[Supplied information]:

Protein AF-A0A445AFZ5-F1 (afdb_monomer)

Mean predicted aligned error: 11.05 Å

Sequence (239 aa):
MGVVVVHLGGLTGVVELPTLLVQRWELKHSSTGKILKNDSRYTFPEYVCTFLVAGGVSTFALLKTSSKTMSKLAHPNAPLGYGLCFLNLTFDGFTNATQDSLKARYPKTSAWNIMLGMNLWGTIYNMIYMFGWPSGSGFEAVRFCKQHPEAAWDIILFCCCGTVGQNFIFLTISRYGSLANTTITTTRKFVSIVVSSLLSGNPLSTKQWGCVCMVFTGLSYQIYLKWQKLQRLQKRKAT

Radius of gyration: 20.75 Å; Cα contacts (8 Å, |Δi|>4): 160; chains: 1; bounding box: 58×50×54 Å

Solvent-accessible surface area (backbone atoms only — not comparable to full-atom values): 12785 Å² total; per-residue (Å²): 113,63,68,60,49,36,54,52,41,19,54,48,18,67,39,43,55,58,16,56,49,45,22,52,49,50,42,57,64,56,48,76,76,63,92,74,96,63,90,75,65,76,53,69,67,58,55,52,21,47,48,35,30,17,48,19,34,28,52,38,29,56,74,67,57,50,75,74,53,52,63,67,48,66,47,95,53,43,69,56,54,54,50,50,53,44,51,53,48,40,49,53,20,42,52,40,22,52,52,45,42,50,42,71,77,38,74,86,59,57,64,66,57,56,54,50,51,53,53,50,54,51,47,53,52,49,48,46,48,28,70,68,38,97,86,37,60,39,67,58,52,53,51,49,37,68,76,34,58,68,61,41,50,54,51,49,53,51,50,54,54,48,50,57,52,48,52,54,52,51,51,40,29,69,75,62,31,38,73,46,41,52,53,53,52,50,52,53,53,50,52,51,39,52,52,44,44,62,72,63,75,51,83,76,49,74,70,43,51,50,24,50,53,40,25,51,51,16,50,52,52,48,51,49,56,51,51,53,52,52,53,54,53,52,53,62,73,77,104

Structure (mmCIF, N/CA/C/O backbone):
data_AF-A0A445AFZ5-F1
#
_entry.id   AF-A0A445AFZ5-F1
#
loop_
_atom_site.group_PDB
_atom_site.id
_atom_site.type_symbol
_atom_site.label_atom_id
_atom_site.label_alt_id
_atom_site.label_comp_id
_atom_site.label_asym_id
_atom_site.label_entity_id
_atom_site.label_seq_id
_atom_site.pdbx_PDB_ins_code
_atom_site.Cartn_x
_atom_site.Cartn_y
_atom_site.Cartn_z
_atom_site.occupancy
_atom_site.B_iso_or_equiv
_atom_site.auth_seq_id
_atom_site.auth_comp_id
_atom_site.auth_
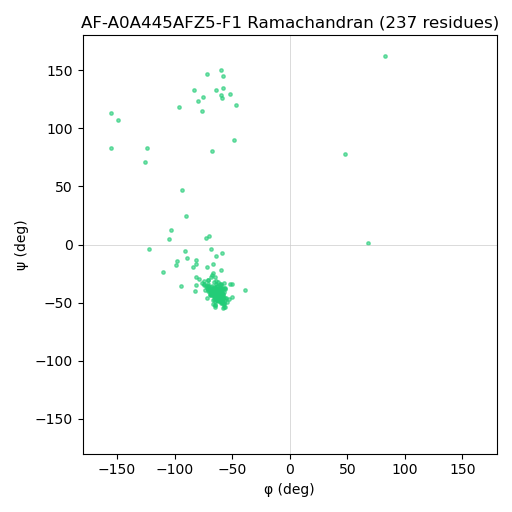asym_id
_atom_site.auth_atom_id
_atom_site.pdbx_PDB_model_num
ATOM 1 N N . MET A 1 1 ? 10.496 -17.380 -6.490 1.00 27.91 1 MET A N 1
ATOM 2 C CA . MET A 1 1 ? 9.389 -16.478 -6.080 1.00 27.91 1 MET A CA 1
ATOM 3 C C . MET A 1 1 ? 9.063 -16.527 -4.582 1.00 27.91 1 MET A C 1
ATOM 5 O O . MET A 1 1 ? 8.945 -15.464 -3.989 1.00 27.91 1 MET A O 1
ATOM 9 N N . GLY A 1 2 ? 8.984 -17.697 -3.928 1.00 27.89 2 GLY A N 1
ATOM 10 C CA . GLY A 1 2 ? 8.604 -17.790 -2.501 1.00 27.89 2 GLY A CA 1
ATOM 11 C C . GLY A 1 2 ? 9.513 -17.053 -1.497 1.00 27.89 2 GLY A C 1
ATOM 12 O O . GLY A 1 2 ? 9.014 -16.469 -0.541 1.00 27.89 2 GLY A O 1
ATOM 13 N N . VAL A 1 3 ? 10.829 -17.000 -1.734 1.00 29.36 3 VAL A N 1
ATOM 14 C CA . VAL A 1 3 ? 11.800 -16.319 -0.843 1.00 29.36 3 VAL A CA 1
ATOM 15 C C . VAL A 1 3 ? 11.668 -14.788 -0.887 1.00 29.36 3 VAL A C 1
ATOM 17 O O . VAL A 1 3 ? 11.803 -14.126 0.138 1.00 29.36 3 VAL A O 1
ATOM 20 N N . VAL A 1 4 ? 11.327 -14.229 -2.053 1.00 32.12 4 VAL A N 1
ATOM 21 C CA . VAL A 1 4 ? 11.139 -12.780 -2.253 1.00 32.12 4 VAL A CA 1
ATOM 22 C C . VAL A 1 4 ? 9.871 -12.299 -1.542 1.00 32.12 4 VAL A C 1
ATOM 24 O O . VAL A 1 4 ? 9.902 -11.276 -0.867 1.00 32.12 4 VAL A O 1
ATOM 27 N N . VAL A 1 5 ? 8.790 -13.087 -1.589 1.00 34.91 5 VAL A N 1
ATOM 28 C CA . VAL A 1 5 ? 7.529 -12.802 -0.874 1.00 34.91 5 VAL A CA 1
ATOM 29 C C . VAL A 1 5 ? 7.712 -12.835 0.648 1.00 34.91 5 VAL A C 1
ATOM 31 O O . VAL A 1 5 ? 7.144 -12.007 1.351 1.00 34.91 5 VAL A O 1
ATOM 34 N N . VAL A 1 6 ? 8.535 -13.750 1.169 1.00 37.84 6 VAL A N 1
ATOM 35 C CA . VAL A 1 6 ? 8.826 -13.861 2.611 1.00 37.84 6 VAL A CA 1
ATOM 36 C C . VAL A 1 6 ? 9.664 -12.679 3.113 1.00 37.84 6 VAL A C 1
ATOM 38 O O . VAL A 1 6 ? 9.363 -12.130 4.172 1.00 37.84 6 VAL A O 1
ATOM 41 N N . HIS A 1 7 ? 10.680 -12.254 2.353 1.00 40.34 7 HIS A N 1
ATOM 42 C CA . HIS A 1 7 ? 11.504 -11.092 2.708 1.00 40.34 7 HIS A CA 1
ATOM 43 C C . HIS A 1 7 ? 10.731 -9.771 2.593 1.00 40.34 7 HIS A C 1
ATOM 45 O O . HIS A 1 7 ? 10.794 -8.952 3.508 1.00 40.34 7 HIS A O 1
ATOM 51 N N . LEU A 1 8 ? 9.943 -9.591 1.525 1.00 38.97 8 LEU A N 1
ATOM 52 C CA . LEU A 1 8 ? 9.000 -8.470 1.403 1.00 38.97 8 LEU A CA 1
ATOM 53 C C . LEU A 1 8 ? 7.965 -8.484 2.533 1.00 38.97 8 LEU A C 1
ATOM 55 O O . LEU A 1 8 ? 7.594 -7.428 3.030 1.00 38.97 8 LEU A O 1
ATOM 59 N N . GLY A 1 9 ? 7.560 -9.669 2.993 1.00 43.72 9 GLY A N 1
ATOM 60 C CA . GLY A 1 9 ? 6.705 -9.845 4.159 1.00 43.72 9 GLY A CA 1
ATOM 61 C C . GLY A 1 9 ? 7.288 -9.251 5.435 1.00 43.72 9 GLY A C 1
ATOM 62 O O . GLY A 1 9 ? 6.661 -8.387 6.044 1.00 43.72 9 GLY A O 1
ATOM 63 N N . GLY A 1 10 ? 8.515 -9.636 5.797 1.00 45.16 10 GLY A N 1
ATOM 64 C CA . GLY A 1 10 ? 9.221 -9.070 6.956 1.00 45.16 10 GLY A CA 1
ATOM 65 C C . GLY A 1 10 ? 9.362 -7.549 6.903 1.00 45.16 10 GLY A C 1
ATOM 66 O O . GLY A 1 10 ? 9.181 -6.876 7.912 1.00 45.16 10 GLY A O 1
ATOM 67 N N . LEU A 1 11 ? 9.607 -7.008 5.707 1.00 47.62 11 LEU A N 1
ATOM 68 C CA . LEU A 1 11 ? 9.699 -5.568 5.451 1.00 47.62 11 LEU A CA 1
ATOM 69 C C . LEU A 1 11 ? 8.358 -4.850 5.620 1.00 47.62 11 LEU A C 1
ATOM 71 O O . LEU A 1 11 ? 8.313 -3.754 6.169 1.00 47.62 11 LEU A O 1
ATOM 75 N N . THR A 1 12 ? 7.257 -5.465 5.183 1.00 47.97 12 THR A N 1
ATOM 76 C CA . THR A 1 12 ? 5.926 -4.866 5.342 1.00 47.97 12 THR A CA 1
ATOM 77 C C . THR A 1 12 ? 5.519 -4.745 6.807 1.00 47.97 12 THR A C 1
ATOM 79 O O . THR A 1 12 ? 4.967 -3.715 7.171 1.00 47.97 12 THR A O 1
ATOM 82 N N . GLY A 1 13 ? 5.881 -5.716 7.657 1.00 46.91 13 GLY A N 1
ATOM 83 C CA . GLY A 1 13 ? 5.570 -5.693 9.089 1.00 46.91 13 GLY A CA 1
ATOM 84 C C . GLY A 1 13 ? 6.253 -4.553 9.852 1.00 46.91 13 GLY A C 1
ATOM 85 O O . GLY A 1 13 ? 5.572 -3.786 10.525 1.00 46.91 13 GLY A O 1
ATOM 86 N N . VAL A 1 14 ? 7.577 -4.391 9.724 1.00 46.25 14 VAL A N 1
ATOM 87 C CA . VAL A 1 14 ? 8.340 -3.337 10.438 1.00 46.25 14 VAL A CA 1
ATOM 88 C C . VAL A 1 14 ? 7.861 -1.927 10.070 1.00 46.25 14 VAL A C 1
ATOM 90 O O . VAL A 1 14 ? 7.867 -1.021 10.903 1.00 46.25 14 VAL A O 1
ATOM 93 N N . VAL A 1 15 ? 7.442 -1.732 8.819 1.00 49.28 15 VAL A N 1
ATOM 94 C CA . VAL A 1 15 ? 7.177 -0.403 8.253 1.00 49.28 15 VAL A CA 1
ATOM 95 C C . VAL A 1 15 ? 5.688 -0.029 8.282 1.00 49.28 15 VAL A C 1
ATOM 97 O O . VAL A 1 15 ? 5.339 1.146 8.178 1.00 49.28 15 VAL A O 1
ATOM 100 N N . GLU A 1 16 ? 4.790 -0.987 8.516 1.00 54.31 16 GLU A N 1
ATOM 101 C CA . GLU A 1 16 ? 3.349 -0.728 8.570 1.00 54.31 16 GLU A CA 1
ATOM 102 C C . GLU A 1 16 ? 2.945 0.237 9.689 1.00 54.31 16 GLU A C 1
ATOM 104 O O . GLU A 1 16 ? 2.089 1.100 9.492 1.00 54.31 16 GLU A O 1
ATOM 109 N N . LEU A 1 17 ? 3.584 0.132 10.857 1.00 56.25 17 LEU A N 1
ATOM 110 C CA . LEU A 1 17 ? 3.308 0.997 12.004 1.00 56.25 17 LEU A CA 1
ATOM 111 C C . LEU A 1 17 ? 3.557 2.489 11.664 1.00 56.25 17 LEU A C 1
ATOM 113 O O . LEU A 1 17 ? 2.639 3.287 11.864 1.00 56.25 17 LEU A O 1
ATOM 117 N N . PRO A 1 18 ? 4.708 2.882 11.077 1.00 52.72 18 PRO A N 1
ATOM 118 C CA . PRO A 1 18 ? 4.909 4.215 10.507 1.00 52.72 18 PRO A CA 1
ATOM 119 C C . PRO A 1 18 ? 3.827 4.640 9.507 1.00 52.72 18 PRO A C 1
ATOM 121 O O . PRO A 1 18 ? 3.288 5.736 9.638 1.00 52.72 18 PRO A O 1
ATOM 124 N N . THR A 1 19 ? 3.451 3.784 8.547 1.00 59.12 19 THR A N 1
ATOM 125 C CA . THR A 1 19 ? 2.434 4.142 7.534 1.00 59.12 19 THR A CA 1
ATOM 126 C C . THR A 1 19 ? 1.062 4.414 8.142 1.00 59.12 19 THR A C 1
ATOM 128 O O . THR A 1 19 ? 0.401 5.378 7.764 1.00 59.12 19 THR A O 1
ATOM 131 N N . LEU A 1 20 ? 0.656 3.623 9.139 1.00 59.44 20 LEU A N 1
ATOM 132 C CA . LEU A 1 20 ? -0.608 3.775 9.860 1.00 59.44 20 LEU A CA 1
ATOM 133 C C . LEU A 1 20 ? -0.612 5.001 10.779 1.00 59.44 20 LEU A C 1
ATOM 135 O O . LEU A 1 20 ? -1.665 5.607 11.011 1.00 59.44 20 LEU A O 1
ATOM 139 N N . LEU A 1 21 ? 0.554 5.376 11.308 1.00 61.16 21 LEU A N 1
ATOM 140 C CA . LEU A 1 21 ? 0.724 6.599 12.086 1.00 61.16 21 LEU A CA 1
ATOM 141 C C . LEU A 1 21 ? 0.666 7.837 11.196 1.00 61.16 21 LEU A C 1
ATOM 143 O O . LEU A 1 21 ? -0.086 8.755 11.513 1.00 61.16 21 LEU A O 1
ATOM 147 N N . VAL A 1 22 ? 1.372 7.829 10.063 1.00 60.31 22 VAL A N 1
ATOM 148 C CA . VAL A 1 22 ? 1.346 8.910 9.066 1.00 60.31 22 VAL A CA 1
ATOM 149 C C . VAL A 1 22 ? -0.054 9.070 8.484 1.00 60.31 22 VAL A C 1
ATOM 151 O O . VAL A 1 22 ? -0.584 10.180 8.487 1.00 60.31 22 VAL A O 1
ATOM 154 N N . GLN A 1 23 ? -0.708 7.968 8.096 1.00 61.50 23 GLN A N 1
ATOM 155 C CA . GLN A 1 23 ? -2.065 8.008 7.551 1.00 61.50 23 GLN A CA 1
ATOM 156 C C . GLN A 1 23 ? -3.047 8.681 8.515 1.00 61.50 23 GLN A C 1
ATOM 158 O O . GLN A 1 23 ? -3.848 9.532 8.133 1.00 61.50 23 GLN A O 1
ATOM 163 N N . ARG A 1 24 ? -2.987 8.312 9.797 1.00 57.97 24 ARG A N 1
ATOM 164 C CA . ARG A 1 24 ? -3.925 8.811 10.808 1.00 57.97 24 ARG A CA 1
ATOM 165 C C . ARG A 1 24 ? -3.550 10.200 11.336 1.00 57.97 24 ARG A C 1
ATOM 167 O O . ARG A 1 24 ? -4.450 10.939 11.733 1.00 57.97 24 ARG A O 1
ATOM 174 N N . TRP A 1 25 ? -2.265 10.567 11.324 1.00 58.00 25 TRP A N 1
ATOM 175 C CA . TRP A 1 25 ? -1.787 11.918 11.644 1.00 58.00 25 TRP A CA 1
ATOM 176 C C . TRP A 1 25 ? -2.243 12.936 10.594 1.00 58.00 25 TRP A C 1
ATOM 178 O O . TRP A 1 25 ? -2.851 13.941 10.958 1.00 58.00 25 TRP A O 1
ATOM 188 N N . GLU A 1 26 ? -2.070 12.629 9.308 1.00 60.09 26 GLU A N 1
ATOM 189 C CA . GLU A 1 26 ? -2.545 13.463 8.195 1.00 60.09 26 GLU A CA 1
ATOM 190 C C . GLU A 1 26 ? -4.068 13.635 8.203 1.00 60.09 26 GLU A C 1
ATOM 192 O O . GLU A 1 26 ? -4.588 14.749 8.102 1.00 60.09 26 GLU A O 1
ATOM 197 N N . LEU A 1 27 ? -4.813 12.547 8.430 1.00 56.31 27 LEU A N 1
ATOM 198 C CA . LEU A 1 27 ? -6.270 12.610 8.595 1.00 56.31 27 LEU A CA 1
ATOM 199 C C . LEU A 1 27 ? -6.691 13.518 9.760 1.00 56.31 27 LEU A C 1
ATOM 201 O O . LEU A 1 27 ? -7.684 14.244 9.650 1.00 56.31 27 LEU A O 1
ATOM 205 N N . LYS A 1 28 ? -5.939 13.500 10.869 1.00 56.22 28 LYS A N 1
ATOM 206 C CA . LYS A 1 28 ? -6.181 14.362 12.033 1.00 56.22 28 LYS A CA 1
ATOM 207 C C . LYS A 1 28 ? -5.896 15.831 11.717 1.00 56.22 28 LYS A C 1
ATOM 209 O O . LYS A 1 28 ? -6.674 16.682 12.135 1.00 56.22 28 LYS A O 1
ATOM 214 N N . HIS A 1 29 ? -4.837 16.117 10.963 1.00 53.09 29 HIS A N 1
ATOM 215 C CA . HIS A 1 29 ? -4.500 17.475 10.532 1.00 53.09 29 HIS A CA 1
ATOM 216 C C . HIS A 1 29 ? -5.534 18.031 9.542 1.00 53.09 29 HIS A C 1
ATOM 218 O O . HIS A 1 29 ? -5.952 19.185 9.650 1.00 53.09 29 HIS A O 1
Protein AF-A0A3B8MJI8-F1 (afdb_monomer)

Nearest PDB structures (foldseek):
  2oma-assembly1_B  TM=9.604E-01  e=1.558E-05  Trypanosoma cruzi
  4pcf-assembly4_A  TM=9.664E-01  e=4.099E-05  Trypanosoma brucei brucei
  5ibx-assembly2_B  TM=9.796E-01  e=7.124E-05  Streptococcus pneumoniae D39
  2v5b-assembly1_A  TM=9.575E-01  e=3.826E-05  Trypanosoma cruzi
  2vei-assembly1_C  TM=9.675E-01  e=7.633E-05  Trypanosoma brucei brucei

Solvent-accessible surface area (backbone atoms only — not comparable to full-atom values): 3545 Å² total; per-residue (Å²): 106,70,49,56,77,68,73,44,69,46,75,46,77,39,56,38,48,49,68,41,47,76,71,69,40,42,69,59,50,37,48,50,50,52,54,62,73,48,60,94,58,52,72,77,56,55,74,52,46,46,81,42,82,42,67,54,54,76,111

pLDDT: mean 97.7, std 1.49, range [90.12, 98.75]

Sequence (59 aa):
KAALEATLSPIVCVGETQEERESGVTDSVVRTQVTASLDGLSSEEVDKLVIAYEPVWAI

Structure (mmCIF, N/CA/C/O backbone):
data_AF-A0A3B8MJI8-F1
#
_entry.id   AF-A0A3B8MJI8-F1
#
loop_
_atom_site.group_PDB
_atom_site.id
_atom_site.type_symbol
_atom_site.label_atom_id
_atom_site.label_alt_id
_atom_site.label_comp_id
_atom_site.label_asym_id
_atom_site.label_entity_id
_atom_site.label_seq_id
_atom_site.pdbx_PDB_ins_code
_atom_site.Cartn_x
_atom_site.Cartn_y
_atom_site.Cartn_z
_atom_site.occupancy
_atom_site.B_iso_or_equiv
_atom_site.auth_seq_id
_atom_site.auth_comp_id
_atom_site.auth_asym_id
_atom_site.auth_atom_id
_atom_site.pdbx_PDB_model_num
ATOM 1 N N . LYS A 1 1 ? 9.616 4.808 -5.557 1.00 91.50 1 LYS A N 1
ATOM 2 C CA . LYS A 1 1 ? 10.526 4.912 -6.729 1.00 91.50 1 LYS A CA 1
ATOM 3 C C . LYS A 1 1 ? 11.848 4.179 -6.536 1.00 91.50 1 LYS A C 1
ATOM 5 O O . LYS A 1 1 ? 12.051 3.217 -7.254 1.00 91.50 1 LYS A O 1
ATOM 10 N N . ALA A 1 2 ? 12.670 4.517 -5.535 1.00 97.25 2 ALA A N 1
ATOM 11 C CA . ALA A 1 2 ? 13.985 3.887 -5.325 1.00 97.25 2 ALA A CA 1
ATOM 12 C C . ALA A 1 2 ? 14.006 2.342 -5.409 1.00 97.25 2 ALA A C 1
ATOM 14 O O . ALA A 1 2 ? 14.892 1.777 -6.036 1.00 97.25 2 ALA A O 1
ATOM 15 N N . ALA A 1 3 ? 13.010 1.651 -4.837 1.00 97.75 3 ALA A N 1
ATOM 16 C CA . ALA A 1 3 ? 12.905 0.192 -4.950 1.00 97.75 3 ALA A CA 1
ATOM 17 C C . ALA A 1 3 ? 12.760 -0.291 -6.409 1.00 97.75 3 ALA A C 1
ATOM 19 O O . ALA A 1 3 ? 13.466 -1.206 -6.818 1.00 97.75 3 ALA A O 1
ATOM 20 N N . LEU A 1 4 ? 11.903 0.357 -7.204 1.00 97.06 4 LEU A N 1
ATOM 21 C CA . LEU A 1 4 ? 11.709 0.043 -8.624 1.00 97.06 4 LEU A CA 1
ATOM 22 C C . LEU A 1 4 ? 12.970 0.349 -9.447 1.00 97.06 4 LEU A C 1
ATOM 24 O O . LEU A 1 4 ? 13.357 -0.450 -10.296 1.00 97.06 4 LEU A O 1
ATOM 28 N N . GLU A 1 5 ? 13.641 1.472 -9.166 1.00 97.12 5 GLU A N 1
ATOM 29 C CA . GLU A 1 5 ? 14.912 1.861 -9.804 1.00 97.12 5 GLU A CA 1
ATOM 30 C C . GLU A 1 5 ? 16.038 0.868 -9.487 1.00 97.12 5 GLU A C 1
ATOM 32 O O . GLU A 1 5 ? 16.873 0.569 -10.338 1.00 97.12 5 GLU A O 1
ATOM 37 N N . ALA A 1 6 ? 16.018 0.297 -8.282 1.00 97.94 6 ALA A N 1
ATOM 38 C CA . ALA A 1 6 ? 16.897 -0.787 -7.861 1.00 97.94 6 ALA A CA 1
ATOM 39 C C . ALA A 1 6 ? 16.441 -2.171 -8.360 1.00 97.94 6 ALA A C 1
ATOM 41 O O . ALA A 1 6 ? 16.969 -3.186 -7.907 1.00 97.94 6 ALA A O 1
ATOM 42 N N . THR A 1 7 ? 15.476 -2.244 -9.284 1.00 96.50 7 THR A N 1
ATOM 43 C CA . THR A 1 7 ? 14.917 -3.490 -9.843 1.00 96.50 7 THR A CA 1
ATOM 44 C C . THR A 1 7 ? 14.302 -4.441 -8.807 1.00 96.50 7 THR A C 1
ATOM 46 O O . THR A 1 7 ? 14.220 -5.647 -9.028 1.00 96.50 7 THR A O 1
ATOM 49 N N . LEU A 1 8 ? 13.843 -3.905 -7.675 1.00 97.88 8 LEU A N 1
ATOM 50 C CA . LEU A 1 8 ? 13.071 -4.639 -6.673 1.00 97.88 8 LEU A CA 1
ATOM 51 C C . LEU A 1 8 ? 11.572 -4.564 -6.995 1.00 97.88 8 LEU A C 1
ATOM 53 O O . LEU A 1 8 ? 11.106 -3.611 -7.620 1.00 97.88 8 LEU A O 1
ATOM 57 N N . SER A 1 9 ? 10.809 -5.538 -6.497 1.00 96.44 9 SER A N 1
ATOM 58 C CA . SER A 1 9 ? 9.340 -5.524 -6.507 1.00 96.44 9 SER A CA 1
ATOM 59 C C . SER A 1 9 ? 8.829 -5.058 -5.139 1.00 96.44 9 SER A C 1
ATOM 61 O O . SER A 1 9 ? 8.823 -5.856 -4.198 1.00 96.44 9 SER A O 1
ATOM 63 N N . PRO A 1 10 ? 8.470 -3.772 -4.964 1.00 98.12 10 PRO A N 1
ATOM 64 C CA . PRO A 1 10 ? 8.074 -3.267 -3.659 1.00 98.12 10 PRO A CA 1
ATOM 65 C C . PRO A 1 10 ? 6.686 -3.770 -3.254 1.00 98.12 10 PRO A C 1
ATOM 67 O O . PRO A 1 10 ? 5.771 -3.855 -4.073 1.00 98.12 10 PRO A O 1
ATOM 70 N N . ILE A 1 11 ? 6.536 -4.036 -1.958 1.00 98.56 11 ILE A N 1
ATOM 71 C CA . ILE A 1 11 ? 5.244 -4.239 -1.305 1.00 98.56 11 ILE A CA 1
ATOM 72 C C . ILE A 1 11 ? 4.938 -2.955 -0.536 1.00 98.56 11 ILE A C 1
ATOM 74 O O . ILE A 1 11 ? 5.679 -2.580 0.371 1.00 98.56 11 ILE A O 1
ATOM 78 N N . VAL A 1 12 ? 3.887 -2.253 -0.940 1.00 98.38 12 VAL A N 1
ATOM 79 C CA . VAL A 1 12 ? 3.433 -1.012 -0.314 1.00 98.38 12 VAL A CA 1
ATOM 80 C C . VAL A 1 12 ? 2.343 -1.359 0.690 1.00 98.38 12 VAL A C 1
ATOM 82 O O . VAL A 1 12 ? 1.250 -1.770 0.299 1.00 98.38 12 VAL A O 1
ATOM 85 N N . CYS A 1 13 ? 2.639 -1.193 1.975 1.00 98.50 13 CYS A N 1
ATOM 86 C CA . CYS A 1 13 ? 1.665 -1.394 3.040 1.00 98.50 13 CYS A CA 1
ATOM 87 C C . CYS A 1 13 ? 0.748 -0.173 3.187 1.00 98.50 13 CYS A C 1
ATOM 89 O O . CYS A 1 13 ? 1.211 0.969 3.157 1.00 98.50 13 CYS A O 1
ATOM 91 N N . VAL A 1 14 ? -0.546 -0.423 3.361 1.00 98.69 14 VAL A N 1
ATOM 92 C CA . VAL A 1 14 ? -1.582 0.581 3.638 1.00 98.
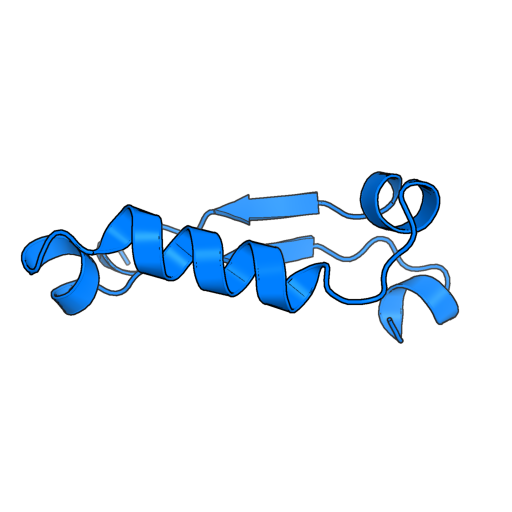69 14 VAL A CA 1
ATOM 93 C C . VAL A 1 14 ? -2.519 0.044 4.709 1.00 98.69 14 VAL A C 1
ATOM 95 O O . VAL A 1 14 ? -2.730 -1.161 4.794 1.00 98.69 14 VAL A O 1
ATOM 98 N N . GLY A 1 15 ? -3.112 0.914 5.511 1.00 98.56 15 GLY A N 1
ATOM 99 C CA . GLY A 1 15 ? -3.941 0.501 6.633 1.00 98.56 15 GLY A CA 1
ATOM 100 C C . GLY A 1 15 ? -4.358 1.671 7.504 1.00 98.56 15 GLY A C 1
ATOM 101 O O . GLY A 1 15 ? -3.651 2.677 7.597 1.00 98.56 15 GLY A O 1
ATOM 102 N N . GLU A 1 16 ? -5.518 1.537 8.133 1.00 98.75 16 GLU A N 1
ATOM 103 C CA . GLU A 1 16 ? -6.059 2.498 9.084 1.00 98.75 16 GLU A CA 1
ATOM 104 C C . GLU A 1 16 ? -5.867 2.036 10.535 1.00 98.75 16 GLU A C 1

[Task to complete]: Each line in the listing above from the one containing "ATOM 44 C C" through the one containing "ATOM 65 C C . PRO" should be repeated exactly, and no other line.

[Exercise solution]:
ATOM 44 C C . THR A 1 7 ? 14.302 -4.441 -8.807 1.00 96.50 7 THR A C 1
ATOM 46 O O . THR A 1 7 ? 14.220 -5.647 -9.028 1.00 96.50 7 THR A O 1
ATOM 49 N N . LEU A 1 8 ? 13.843 -3.905 -7.675 1.00 97.88 8 LEU A N 1
ATOM 50 C CA . LEU A 1 8 ? 13.071 -4.639 -6.673 1.00 97.88 8 LEU A CA 1
ATOM 51 C C . LEU A 1 8 ? 11.572 -4.564 -6.995 1.00 97.88 8 LEU A C 1
ATOM 53 O O . LEU A 1 8 ? 11.106 -3.611 -7.620 1.00 97.88 8 LEU A O 1
ATOM 57 N N . SER A 1 9 ? 10.809 -5.538 -6.497 1.00 96.44 9 SER A N 1
ATOM 58 C CA . SER A 1 9 ? 9.340 -5.524 -6.507 1.00 96.44 9 SER A CA 1
ATOM 59 C C . SER A 1 9 ? 8.829 -5.058 -5.139 1.00 96.44 9 SER A C 1
ATOM 61 O O . SER A 1 9 ? 8.823 -5.856 -4.198 1.00 96.44 9 SER A O 1
ATOM 63 N N . PRO A 1 10 ? 8.470 -3.772 -4.964 1.00 98.12 10 PRO A N 1
ATOM 64 C CA . PRO A 1 10 ? 8.074 -3.267 -3.659 1.00 98.12 10 PRO A CA 1
ATOM 65 C C . PRO A 1 10 ? 6.686 -3.770 -3.254 1.00 98.12 10 PRO A C 1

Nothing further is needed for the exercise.